= Task directions =
Please repeat the lines below exactly. Begin with the line containing "ATOM 151 O O" and go on through the line containing "ATOM 178 O O".

= Data excerpts =
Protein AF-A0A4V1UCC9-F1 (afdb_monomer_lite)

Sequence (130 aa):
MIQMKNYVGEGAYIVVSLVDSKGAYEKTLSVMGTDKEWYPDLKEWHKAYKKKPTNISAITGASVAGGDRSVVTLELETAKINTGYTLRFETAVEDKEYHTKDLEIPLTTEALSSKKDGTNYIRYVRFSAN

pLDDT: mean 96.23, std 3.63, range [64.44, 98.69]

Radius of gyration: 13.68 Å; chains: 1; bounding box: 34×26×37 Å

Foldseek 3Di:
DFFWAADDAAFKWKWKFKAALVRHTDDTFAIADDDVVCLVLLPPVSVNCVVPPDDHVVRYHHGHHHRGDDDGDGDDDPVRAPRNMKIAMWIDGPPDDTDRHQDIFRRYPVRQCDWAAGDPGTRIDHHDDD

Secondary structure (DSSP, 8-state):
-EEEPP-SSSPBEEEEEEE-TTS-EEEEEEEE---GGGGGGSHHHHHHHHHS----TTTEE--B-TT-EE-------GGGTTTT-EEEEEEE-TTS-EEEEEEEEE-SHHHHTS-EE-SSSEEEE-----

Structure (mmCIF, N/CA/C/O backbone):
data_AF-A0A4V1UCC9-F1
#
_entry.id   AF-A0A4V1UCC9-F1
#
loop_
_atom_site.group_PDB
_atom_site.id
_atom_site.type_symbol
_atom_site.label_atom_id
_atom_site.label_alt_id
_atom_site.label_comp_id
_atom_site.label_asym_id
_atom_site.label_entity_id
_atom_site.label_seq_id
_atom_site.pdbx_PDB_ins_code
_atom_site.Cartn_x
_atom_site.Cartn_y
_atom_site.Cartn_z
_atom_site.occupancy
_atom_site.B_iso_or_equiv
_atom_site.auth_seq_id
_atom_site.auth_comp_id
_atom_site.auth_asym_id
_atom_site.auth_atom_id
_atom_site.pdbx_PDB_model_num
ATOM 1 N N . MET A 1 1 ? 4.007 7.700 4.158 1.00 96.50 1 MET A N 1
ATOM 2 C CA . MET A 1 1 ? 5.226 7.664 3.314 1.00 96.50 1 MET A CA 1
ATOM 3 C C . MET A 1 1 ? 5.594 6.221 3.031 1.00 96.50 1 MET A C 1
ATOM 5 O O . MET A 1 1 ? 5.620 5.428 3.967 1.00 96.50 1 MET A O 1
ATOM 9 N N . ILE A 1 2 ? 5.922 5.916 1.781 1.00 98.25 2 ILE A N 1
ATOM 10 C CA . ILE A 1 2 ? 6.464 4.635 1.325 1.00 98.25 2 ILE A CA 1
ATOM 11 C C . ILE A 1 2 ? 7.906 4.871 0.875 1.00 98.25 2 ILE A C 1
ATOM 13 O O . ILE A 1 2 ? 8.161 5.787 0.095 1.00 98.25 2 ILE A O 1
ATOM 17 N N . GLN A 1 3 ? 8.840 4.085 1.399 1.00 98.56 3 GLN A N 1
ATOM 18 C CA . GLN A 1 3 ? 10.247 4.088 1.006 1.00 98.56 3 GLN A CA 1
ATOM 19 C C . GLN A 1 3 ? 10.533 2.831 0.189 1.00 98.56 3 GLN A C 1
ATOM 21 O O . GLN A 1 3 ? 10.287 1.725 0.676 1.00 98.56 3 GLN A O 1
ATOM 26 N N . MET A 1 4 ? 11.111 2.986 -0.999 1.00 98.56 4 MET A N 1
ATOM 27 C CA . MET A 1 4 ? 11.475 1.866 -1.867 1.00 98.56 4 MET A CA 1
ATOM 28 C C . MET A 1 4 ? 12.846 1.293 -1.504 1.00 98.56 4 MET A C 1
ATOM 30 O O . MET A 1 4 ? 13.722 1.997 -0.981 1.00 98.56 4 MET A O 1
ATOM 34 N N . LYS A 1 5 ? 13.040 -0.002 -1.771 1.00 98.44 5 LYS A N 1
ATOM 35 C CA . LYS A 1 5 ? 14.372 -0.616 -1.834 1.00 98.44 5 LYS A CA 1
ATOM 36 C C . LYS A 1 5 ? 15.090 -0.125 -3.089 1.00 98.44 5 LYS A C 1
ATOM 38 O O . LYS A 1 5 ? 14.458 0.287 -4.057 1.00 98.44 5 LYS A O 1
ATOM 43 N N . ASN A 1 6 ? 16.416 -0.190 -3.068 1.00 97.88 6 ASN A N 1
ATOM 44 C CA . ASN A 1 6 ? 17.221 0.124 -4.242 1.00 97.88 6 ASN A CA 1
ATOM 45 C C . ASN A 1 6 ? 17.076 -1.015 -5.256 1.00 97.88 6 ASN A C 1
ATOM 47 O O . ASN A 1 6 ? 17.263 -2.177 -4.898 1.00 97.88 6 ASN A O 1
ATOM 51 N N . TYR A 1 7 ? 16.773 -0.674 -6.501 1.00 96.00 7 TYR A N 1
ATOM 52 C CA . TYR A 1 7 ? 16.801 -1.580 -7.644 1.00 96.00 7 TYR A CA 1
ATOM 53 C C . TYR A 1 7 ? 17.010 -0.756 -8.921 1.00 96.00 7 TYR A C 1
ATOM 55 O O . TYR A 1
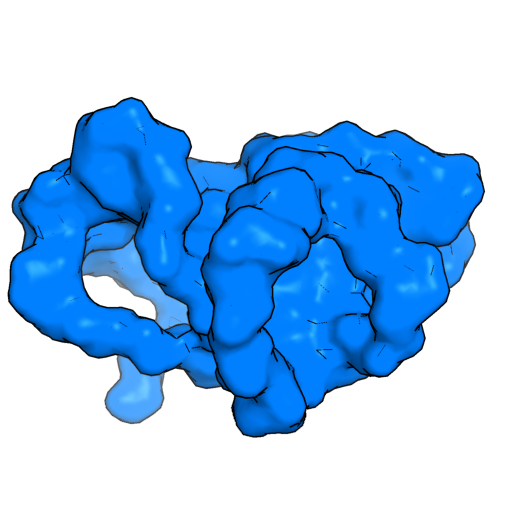 7 ? 16.770 0.448 -8.924 1.00 96.00 7 TYR A O 1
ATOM 63 N N . VAL A 1 8 ? 17.455 -1.401 -9.999 1.00 95.19 8 VAL A N 1
ATOM 64 C CA . VAL A 1 8 ? 17.655 -0.765 -11.314 1.00 95.19 8 VAL A CA 1
ATOM 65 C C . VAL A 1 8 ? 16.472 -1.079 -12.214 1.00 95.19 8 VAL A C 1
ATOM 67 O O . VAL A 1 8 ? 16.164 -2.256 -12.355 1.00 95.19 8 VAL A O 1
ATOM 70 N N . GLY A 1 9 ? 15.825 -0.088 -12.816 1.00 93.38 9 GLY A N 1
ATOM 71 C CA . GLY A 1 9 ? 14.696 -0.258 -13.738 1.00 93.38 9 GLY A CA 1
ATOM 72 C C . GLY A 1 9 ? 13.680 0.872 -13.595 1.00 93.38 9 GLY A C 1
ATOM 73 O O . GLY A 1 9 ? 13.948 1.843 -12.885 1.00 93.38 9 GLY A O 1
ATOM 74 N N . GLU A 1 10 ? 12.529 0.709 -14.239 1.00 96.38 10 GLU A N 1
ATOM 75 C CA . GLU A 1 10 ? 11.437 1.685 -14.213 1.00 96.38 10 GLU A CA 1
ATOM 76 C C . GLU A 1 10 ? 10.812 1.867 -12.826 1.00 96.38 10 GLU A C 1
ATOM 78 O O . GLU A 1 10 ? 11.003 1.063 -11.908 1.00 96.38 10 GLU A O 1
ATOM 83 N N . GLY A 1 11 ? 10.056 2.954 -12.670 1.00 96.94 11 GLY A N 1
ATOM 84 C CA . GLY A 1 11 ? 9.344 3.251 -11.432 1.00 96.94 11 GLY A CA 1
ATOM 85 C C . GLY A 1 11 ? 8.282 2.203 -11.104 1.00 96.94 11 GLY A C 1
ATOM 86 O O . GLY A 1 11 ? 7.472 1.831 -11.948 1.00 96.94 11 GLY A O 1
ATOM 87 N N . ALA A 1 12 ? 8.230 1.779 -9.842 1.00 98.19 12 ALA A N 1
ATOM 88 C CA . ALA A 1 12 ? 7.206 0.863 -9.370 1.00 98.19 12 ALA A CA 1
ATOM 89 C C . ALA A 1 12 ? 5.826 1.518 -9.413 1.00 98.19 12 ALA A C 1
ATOM 91 O O . ALA A 1 12 ? 5.613 2.608 -8.863 1.00 98.19 12 ALA A O 1
ATOM 92 N N . TYR A 1 13 ? 4.884 0.789 -9.993 1.00 98.50 13 TYR A N 1
ATOM 93 C CA . TYR A 1 13 ? 3.467 0.983 -9.779 1.00 98.50 13 TYR A CA 1
ATOM 94 C C . TYR A 1 13 ? 3.112 0.435 -8.403 1.00 98.50 13 TYR A C 1
ATOM 96 O O . TYR A 1 13 ? 3.480 -0.688 -8.053 1.00 98.50 13 TYR A O 1
ATOM 104 N N . ILE A 1 14 ? 2.419 1.239 -7.602 1.00 98.62 14 ILE A N 1
ATOM 105 C CA . ILE A 1 14 ? 2.008 0.869 -6.247 1.00 98.62 14 ILE A CA 1
ATOM 106 C C . ILE A 1 14 ? 0.537 1.205 -6.092 1.00 98.62 14 ILE A C 1
ATOM 108 O O . ILE A 1 14 ? 0.111 2.306 -6.432 1.00 98.62 14 ILE A O 1
ATOM 112 N N . VAL A 1 15 ? -0.239 0.291 -5.525 1.00 98.50 15 VAL A N 1
ATOM 113 C CA . VAL A 1 15 ? -1.613 0.586 -5.122 1.00 98.50 15 VAL A CA 1
ATOM 114 C C . VAL A 1 15 ? -1.814 0.287 -3.652 1.00 98.50 15 VAL A C 1
ATOM 116 O O . VAL A 1 15 ? -1.408 -0.761 -3.151 1.00 98.50 15 VAL A O 1
ATOM 119 N N . VAL A 1 16 ? -2.456 1.226 -2.962 1.00 98.44 16 VAL A N 1
ATOM 120 C CA . VAL A 1 16 ? -2.871 1.071 -1.572 1.00 98.44 16 VAL A CA 1
ATOM 121 C C . VAL A 1 16 ? -4.366 0.804 -1.559 1.00 98.44 16 VAL A C 1
ATOM 123 O O . VAL A 1 16 ? -5.163 1.672 -1.920 1.00 98.44 16 VAL A O 1
ATOM 126 N N . SER A 1 17 ? -4.746 -0.396 -1.138 1.00 98.25 17 SER A N 1
ATOM 127 C CA . SER A 1 17 ? -6.140 -0.820 -1.035 1.00 98.25 17 SER A CA 1
ATOM 128 C C . SER A 1 17 ? -6.552 -0.995 0.419 1.00 98.25 17 SER A C 1
ATOM 130 O O . SER A 1 17 ? -5.792 -1.509 1.240 1.00 98.25 17 SER A O 1
ATOM 132 N N . LEU A 1 18 ? -7.788 -0.613 0.718 1.00 98.12 18 LEU A N 1
ATOM 133 C CA . LEU A 1 18 ? -8.491 -1.023 1.920 1.00 98.12 18 LEU A CA 1
ATOM 134 C C . LEU A 1 18 ? -9.127 -2.392 1.674 1.00 98.12 18 LEU A C 1
ATOM 136 O O . LEU A 1 18 ? -9.856 -2.579 0.694 1.00 98.12 18 LEU A O 1
ATOM 140 N N . VAL A 1 19 ? -8.838 -3.332 2.563 1.00 98.06 19 VAL A N 1
ATOM 141 C CA . VAL A 1 19 ? -9.313 -4.713 2.500 1.00 98.06 19 VAL A CA 1
ATOM 142 C C . VAL A 1 19 ? -10.086 -5.013 3.780 1.00 98.06 19 VAL A C 1
ATOM 144 O O . VAL A 1 19 ? -9.607 -4.705 4.874 1.00 98.06 19 VAL A O 1
ATOM 147 N N . ASP A 1 20 ? -11.279 -5.587 3.645 1.00 97.38 20 ASP A N 1
ATOM 148 C CA . ASP A 1 20 ? -12.150 -5.903 4.776 1.00 97.38 20 ASP A CA 1
ATOM 149 C C . ASP A 1 20 ? -11.623 -7.071 5.632 1.00 97.38 20 ASP A C 1
ATOM 151 O O . ASP A 1 20 ? -10.641 -7.741 5.298 1.00 97.38 20 ASP A O 1
ATOM 155 N N . SER A 1 21 ? -12.297 -7.343 6.751 1.00 96.50 21 SER A N 1
ATOM 156 C CA . SER A 1 21 ? -11.932 -8.429 7.673 1.00 96.50 21 SER A CA 1
ATOM 157 C C . SER A 1 21 ? -12.073 -9.838 7.086 1.00 96.50 21 SER A C 1
ATOM 159 O O . SER A 1 21 ? -11.587 -10.801 7.679 1.00 96.50 21 SER A O 1
ATOM 161 N N . LYS A 1 22 ? -12.707 -9.979 5.916 1.00 96.38 22 LYS A N 1
ATOM 162 C CA . LYS A 1 22 ? -12.830 -11.233 5.161 1.00 96.38 22 LYS A CA 1
ATOM 163 C C . LYS A 1 22 ? -11.787 -11.337 4.043 1.00 96.38 22 LYS A C 1
ATOM 165 O O . LYS A 1 22 ? -11.779 -12.328 3.315 1.00 96.38 22 LYS A O 1
ATOM 170 N N . GLY A 1 23 ? -10.908 -10.345 3.902 1.00 94.31 23 GLY A N 1
ATOM 171 C CA . GLY A 1 23 ? -9.882 -10.301 2.866 1.00 94.31 23 GLY A CA 1
ATOM 172 C C . GLY A 1 23 ? -10.380 -9.789 1.512 1.00 94.31 23 GLY A C 1
ATOM 173 O O . GLY A 1 23 ? -9.638 -9.886 0.530 1.00 94.31 23 GLY A O 1
ATOM 174 N N . ALA A 1 24 ? -11.602 -9.255 1.434 1.00 95.50 24 ALA A N 1
ATOM 175 C CA . ALA A 1 24 ? -12.165 -8.713 0.207 1.00 95.50 24 ALA A CA 1
ATOM 176 C C . ALA A 1 24 ? -11.720 -7.262 -0.017 1.00 95.50 24 ALA A C 1
ATOM 178 O O . ALA A 1 24 ? -11.665 -6.450 0.905 1.00 95.50 24 ALA A O 1
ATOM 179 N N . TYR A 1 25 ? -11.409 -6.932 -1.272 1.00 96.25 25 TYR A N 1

= Solution to this task =
ATOM 151 O O . ASP A 1 20 ? -10.641 -7.741 5.298 1.00 97.38 20 ASP A O 1
ATOM 155 N N . SER A 1 21 ? -12.297 -7.343 6.751 1.00 96.50 21 SER A N 1
ATOM 156 C CA . SER A 1 21 ? -11.932 -8.429 7.673 1.00 96.50 21 SER A CA 1
ATOM 157 C C . SER A 1 21 ? -12.073 -9.838 7.086 1.00 96.50 21 SER A C 1
ATOM 159 O O . SER A 1 21 ? -11.587 -10.801 7.679 1.00 96.50 21 SER A O 1
ATOM 161 N N . LYS A 1 22 ? -12.707 -9.979 5.916 1.00 96.38 22 LYS A N 1
ATOM 162 C CA . LYS A 1 22 ? -12.830 -11.233 5.161 1.00 96.38 22 LYS A CA 1
ATOM 163 C C . LYS A 1 22 ? -11.787 -11.337 4.043 1.00 96.38 22 LYS A C 1
ATOM 165 O O . LYS A 1 22 ? -11.779 -12.328 3.315 1.00 96.38 22 LYS A O 1
ATOM 170 N N . GLY A 1 23 ? -10.908 -10.345 3.902 1.00 94.31 23 GLY A N 1
ATOM 171 C CA . GLY A 1 23 ? -9.882 -10.301 2.866 1.00 94.31 23 GLY A CA 1
ATOM 172 C C . GLY A 1 23 ? -10.380 -9.789 1.512 1.00 94.31 23 GLY A C 1
ATOM 173 O O . GLY A 1 23 ? -9.638 -9.886 0.530 1.00 94.31 23 GLY A O 1
ATOM 174 N N . ALA A 1 24 ? -11.602 -9.255 1.434 1.00 95.50 24 ALA A N 1
ATOM 175 C CA . ALA A 1 24 ? -12.165 -8.713 0.207 1.00 95.50 24 ALA A CA 1
ATOM 176 C C . ALA A 1 24 ? -11.720 -7.262 -0.017 1.00 95.50 24 ALA A C 1
ATOM 178 O O . ALA A 1 24 ? -11.665 -6.450 0.905 1.00 95.50 24 ALA A O 1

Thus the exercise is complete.